The hypothesis was partly wrong: The researchers did confirm the presence of sleep apnea in the pigs, observing both heavy snoring and multiple sleep apnea episodes every five seconds or so.
But turbulence was not the cause. Instead, the researchers linked sleep apnea to a lack of “air pumping efficiency.” Due to their narrowing of the pharyngeal passageway, the obese pigs experience lower air volume and a temporary collapse of their airways during sleep compared to non-obese pigs.
The pigs' lungs were unable to compensate for this reduced air volume by pumping more air, leading to sleep apnea.
Why it matters — We already knew that restricted airflow leads to sleep apnea, but researchers still didn't fully understand the exact airflow dynamics that contribute to sleep apnea. Now they do.
Furthermore, the researchers selected Yucatan mini pigs for their similarity to humans, hoping they could apply their pig findings to people.
The study states: "Yucatan minipigs were chosen for this study because they have been reported to present with OSA and display similarities in size, architecture, and tissue type between their pharyngeal airways and those of humans."
However, the researchers concede that applying their pig findings to humans might not be that easy. Pigs and humans' airways are still different in a number of ways, such as the tongue base, which is present in humans' airways, but not in pigs.
The study states:
"Therefore, the results of the current study may not be directly applied in human OSA per se. Nevertheless, the results explain how the airway collapse in obese OSA minipigs could occur, which may refer to potential reason of airway collapse in humans."
Over limitations include the study sample size and not studying the pharyngeal muscles, which may also play a role in sleep apnea. Their model also rests on the assumption that "airway tissues are stationary during each phase of respiration" in the pig, which may not be proven.
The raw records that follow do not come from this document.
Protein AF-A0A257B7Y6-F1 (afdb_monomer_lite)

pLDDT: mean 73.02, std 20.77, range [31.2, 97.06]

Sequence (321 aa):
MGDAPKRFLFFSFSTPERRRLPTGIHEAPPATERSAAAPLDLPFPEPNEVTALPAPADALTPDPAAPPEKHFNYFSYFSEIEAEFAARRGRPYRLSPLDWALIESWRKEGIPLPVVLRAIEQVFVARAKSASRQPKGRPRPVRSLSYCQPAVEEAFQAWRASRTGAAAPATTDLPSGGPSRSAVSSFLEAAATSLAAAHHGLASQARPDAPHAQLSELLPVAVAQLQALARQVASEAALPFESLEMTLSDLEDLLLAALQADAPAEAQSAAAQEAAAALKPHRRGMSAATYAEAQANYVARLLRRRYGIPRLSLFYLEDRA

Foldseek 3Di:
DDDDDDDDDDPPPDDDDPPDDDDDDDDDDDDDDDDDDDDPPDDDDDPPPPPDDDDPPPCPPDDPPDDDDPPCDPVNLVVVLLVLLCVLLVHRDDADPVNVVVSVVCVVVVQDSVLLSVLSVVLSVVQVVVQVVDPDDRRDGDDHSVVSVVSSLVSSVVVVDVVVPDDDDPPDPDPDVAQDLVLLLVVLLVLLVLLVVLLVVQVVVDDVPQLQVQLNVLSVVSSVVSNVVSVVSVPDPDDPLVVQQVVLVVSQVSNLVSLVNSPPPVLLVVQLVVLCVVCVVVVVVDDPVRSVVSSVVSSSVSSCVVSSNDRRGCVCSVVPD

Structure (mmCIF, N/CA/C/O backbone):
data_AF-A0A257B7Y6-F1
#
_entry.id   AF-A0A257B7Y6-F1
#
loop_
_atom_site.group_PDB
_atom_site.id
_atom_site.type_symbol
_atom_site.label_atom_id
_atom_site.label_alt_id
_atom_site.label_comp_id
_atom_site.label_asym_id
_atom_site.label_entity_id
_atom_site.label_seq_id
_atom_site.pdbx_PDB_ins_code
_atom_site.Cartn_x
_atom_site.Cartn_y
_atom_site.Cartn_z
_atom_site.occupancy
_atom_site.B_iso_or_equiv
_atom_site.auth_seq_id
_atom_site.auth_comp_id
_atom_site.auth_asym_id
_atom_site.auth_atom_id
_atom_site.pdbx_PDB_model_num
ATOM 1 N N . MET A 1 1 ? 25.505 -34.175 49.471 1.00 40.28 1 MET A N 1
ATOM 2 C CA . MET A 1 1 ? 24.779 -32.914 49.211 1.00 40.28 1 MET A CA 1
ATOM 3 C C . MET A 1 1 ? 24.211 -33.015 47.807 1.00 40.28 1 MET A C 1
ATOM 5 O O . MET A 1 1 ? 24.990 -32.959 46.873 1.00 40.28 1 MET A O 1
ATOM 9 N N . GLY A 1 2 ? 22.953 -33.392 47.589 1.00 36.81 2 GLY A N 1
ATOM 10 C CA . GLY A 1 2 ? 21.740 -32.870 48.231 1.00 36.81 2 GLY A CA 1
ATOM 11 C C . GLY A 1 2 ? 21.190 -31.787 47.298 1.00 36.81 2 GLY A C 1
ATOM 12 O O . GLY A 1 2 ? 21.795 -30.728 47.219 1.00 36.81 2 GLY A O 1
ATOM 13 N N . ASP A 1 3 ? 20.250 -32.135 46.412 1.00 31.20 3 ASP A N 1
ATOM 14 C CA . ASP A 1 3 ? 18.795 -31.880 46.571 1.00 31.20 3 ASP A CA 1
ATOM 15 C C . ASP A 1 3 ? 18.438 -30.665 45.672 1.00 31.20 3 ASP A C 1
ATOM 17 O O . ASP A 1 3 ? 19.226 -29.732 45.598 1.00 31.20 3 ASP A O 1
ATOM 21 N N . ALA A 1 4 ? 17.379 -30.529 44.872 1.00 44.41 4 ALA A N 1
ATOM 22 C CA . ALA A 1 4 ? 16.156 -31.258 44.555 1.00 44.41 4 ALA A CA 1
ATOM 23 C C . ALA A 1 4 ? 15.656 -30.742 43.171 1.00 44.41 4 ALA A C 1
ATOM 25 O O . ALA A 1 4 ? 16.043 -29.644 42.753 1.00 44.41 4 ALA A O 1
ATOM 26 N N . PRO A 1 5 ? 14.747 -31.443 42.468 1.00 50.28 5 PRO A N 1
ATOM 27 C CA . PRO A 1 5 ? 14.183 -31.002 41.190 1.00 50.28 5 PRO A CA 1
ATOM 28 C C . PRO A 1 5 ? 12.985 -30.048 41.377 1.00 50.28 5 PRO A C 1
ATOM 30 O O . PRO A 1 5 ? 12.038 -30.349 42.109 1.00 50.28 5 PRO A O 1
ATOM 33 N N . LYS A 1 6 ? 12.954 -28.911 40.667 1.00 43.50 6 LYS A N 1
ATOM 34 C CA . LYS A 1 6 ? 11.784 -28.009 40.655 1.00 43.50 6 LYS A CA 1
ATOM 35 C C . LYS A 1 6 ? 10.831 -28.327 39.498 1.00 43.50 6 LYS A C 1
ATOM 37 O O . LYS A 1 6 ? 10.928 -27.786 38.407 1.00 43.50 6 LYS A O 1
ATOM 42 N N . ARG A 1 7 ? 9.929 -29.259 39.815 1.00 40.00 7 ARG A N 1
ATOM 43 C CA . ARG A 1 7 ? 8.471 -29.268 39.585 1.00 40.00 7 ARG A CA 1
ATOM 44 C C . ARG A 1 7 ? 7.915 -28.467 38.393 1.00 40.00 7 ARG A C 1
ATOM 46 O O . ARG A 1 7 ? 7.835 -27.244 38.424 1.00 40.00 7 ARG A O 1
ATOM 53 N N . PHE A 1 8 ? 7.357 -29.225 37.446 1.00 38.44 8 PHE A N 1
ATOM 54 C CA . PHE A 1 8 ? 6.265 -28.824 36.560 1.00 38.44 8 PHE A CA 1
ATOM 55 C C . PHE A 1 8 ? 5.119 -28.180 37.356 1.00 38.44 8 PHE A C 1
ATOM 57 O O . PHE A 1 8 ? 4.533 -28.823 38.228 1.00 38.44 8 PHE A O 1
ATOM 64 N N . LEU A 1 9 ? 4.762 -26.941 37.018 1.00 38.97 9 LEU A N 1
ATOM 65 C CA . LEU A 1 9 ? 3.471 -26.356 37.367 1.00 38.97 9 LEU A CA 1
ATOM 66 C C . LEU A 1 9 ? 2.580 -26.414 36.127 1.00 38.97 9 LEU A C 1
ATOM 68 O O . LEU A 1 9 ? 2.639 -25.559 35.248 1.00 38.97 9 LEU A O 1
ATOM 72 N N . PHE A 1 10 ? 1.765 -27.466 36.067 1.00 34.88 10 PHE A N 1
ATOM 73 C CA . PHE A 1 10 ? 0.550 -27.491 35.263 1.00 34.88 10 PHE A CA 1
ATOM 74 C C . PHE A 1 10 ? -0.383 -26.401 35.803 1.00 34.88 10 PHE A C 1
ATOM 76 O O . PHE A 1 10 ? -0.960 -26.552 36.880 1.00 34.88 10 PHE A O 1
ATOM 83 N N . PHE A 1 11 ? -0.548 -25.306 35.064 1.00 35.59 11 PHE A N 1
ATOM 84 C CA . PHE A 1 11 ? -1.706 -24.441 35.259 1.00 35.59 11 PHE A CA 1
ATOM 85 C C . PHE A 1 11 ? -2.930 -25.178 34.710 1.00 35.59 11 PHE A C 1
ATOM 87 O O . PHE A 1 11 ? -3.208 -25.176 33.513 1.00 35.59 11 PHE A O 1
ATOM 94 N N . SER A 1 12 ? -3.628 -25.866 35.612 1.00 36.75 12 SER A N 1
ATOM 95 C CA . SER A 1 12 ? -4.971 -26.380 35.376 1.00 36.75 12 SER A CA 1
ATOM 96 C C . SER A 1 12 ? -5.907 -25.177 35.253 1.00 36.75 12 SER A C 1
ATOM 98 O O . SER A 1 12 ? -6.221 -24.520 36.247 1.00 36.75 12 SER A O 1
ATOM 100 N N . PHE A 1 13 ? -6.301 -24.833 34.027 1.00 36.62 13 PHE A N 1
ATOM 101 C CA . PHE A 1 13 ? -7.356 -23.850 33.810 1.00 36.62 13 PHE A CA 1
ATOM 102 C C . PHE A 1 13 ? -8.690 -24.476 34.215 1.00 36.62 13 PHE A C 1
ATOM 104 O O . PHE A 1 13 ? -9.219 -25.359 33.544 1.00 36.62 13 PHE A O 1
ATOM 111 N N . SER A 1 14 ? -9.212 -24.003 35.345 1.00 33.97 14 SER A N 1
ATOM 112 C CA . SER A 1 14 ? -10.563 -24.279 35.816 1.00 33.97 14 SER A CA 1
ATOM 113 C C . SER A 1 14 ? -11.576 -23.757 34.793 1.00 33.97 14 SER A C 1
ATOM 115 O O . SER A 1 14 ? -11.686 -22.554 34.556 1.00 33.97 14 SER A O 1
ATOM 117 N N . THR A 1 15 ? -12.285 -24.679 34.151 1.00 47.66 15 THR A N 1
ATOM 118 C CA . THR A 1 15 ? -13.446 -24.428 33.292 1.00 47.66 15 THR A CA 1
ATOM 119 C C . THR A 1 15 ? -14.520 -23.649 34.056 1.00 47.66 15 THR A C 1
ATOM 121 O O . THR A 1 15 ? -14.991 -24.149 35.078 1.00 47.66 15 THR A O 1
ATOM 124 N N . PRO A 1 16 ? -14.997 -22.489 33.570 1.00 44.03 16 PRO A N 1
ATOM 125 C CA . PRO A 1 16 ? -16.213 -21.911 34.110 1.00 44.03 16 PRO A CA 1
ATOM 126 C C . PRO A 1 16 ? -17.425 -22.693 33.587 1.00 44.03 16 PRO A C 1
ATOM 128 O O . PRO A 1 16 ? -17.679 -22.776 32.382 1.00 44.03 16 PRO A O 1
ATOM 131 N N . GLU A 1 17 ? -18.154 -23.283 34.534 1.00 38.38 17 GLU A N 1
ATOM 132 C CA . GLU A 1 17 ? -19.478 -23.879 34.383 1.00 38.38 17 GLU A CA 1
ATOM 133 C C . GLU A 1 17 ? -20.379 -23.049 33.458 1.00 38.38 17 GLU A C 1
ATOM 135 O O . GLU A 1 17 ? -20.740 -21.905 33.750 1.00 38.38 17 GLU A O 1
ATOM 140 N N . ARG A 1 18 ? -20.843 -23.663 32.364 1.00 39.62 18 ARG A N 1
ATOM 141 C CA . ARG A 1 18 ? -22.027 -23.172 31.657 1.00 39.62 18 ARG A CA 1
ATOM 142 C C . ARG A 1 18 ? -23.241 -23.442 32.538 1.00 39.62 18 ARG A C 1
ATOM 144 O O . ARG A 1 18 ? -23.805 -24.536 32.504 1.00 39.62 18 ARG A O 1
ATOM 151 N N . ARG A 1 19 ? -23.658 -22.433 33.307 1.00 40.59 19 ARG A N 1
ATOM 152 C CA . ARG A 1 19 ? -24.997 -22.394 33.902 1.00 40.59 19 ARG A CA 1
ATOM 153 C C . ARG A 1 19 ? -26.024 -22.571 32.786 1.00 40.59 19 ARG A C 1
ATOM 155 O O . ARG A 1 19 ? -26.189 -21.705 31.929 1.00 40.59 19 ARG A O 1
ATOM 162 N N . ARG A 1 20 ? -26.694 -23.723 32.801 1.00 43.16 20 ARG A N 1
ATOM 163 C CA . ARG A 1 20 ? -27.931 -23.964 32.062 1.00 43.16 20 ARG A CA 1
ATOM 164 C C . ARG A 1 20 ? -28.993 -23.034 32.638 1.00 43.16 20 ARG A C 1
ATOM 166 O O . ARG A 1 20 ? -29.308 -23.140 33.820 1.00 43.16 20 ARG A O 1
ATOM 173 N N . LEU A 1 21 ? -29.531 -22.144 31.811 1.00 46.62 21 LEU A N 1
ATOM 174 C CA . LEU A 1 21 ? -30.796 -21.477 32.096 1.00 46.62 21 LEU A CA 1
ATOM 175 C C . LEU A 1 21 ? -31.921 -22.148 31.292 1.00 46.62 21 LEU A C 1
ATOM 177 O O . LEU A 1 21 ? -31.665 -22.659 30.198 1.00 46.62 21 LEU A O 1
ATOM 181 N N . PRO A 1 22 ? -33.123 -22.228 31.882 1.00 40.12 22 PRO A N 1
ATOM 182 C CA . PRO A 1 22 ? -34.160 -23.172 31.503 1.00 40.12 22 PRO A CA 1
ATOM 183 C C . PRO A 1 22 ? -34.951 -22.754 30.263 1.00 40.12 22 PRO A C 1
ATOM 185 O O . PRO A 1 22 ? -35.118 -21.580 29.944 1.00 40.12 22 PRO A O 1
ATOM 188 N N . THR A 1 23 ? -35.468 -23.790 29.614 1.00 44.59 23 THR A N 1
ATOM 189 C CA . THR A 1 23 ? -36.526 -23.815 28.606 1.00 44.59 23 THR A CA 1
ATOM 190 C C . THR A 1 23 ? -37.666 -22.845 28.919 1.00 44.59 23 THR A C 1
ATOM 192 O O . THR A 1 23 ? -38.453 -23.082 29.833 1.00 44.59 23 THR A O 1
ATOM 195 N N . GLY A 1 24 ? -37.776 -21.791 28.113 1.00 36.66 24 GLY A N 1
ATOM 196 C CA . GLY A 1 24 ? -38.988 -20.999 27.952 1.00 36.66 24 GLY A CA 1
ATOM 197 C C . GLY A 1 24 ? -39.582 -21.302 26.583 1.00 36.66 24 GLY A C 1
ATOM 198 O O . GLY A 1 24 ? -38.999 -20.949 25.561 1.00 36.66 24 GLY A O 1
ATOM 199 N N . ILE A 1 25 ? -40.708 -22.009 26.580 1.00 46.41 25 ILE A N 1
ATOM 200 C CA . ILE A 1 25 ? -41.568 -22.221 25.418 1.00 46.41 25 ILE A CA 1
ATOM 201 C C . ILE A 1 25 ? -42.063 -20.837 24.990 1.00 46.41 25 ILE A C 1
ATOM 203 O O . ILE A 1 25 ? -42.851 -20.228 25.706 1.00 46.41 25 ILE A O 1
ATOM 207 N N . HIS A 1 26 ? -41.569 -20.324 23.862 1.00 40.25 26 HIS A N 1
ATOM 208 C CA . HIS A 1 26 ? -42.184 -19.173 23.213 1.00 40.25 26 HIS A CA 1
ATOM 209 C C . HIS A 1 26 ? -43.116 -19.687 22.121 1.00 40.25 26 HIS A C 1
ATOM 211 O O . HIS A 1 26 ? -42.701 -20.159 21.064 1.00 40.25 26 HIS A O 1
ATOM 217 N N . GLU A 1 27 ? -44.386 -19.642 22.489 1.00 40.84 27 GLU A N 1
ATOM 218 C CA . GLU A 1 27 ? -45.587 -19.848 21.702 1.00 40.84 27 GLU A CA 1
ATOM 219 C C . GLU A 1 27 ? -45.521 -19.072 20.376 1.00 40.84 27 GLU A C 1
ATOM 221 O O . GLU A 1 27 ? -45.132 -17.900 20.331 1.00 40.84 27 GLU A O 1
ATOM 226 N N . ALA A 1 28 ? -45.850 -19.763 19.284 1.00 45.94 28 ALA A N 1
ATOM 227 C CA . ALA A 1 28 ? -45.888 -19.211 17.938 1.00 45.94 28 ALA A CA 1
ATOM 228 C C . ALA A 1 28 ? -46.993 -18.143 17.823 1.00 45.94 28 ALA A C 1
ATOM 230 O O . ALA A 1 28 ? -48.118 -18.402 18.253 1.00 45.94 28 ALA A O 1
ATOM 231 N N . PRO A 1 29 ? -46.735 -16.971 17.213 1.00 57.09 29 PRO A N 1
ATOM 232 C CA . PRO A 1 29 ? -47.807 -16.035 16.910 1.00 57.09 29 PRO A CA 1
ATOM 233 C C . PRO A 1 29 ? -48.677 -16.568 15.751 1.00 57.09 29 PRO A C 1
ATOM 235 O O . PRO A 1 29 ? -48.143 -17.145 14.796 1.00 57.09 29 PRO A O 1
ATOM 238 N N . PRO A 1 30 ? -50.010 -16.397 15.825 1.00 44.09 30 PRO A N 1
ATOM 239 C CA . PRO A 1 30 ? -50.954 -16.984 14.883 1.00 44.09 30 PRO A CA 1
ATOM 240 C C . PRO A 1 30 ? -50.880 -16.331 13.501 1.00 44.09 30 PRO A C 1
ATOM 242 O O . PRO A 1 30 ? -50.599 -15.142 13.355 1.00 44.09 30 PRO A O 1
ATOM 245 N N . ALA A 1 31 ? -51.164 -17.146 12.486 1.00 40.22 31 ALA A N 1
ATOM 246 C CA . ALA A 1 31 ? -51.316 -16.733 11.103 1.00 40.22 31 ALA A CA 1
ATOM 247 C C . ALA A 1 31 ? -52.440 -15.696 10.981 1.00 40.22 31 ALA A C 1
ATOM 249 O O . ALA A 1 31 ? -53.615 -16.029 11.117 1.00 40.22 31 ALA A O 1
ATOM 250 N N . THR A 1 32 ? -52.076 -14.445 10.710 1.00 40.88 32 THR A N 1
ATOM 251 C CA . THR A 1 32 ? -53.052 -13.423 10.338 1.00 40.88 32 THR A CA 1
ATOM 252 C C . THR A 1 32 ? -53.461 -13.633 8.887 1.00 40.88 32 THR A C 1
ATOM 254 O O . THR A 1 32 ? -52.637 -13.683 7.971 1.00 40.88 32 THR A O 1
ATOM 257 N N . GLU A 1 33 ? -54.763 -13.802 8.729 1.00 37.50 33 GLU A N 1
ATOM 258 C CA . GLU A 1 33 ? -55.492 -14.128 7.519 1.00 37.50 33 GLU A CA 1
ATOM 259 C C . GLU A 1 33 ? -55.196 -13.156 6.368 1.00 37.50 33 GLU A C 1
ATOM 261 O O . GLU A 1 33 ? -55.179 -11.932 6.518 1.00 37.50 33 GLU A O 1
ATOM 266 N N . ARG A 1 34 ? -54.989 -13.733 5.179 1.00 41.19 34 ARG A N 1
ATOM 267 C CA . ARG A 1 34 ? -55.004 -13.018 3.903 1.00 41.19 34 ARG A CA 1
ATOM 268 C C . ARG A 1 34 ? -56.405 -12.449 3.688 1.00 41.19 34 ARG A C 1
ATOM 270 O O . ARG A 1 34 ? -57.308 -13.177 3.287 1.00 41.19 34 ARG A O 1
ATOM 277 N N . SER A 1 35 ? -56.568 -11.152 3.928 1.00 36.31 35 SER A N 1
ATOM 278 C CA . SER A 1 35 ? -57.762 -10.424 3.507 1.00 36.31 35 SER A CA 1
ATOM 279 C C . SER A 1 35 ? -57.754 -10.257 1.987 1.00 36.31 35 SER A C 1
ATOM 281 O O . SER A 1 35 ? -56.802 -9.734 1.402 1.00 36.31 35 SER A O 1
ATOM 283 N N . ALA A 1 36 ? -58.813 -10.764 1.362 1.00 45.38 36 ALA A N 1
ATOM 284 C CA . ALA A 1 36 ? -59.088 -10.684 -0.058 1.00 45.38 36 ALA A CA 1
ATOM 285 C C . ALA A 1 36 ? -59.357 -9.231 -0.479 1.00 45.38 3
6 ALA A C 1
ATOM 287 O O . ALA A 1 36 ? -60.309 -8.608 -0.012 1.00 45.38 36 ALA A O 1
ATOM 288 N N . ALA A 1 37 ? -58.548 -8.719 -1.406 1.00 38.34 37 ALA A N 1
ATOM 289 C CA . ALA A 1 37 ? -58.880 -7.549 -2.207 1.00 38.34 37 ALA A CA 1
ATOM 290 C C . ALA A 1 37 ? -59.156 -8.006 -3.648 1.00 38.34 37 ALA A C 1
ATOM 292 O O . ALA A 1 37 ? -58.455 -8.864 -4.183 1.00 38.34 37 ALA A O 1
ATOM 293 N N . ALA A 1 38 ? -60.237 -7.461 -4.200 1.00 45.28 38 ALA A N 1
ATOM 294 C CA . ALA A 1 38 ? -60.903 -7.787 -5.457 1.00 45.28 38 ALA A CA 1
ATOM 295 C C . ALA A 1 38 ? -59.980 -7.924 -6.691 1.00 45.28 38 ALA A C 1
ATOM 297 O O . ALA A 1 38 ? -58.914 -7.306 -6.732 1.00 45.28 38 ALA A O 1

What's next — These researchers may not have figured out the science of sleep overnight. But their methods do set a new standard for conducting sleep apnea research, especially concerning the significance of airflow.
The study states: "By identifying the presence of an increase in airflow speed and isolating its location, this CFD simulation provides the framework for succeeding OSA research."
Objectives: Obstructive sleep apnea (OSA) is associated with anatomical restrictions of pharyngeal airway, but the mechanism of airflow dynamics in OSA is largely unknown. This study utilized computational flow dynamics (CFD) to build a 3D model of the pharynx and to test the hypothesis that an increased restriction in the pharynx in OSA/obese minipigs leads to higher resistance, which in turn creates turbulence to induce temporary blockage of pharyngeal airway patency.
Design: Of five 9-11-months-old Yucatan minipigs, 3 were non-obese (BMI<35) and two obese (BMI>51). After natural sleep monitoring using BioRadio system, pigs were sedated to collect MRI images and airflow parameters. The MRI images were processed to create 3D configurations of pharynx. These 3D configurations were meshed to create finite element models (FEM) of CFD. The obtained airflow parameters were input into the configurations to identify turbulent airflow and its location.
Results: Heavy snoring and multiple >5s hypopnea/apnea episodes (AHI ¼ 32–35) were identified in both obese minipigs during sleep. Compared to the non-obese/non-OSA controls, obese/OSA minipigs showed much lower respiratory tidal volumes and inspiratory airflow speed. FEM simulation found that turbulence was not present in the pharynx in either model. However, a 25% increase of airflow velocity was observed at the narrowest part of the nasal pharynx in the obese/OSA minipig model.
Conclusions: Despite the narrower pharyngeal airway and the higher velocity of airflow, FEM simulation indicated that turbulence was not produced in the obese/OSA minipigs.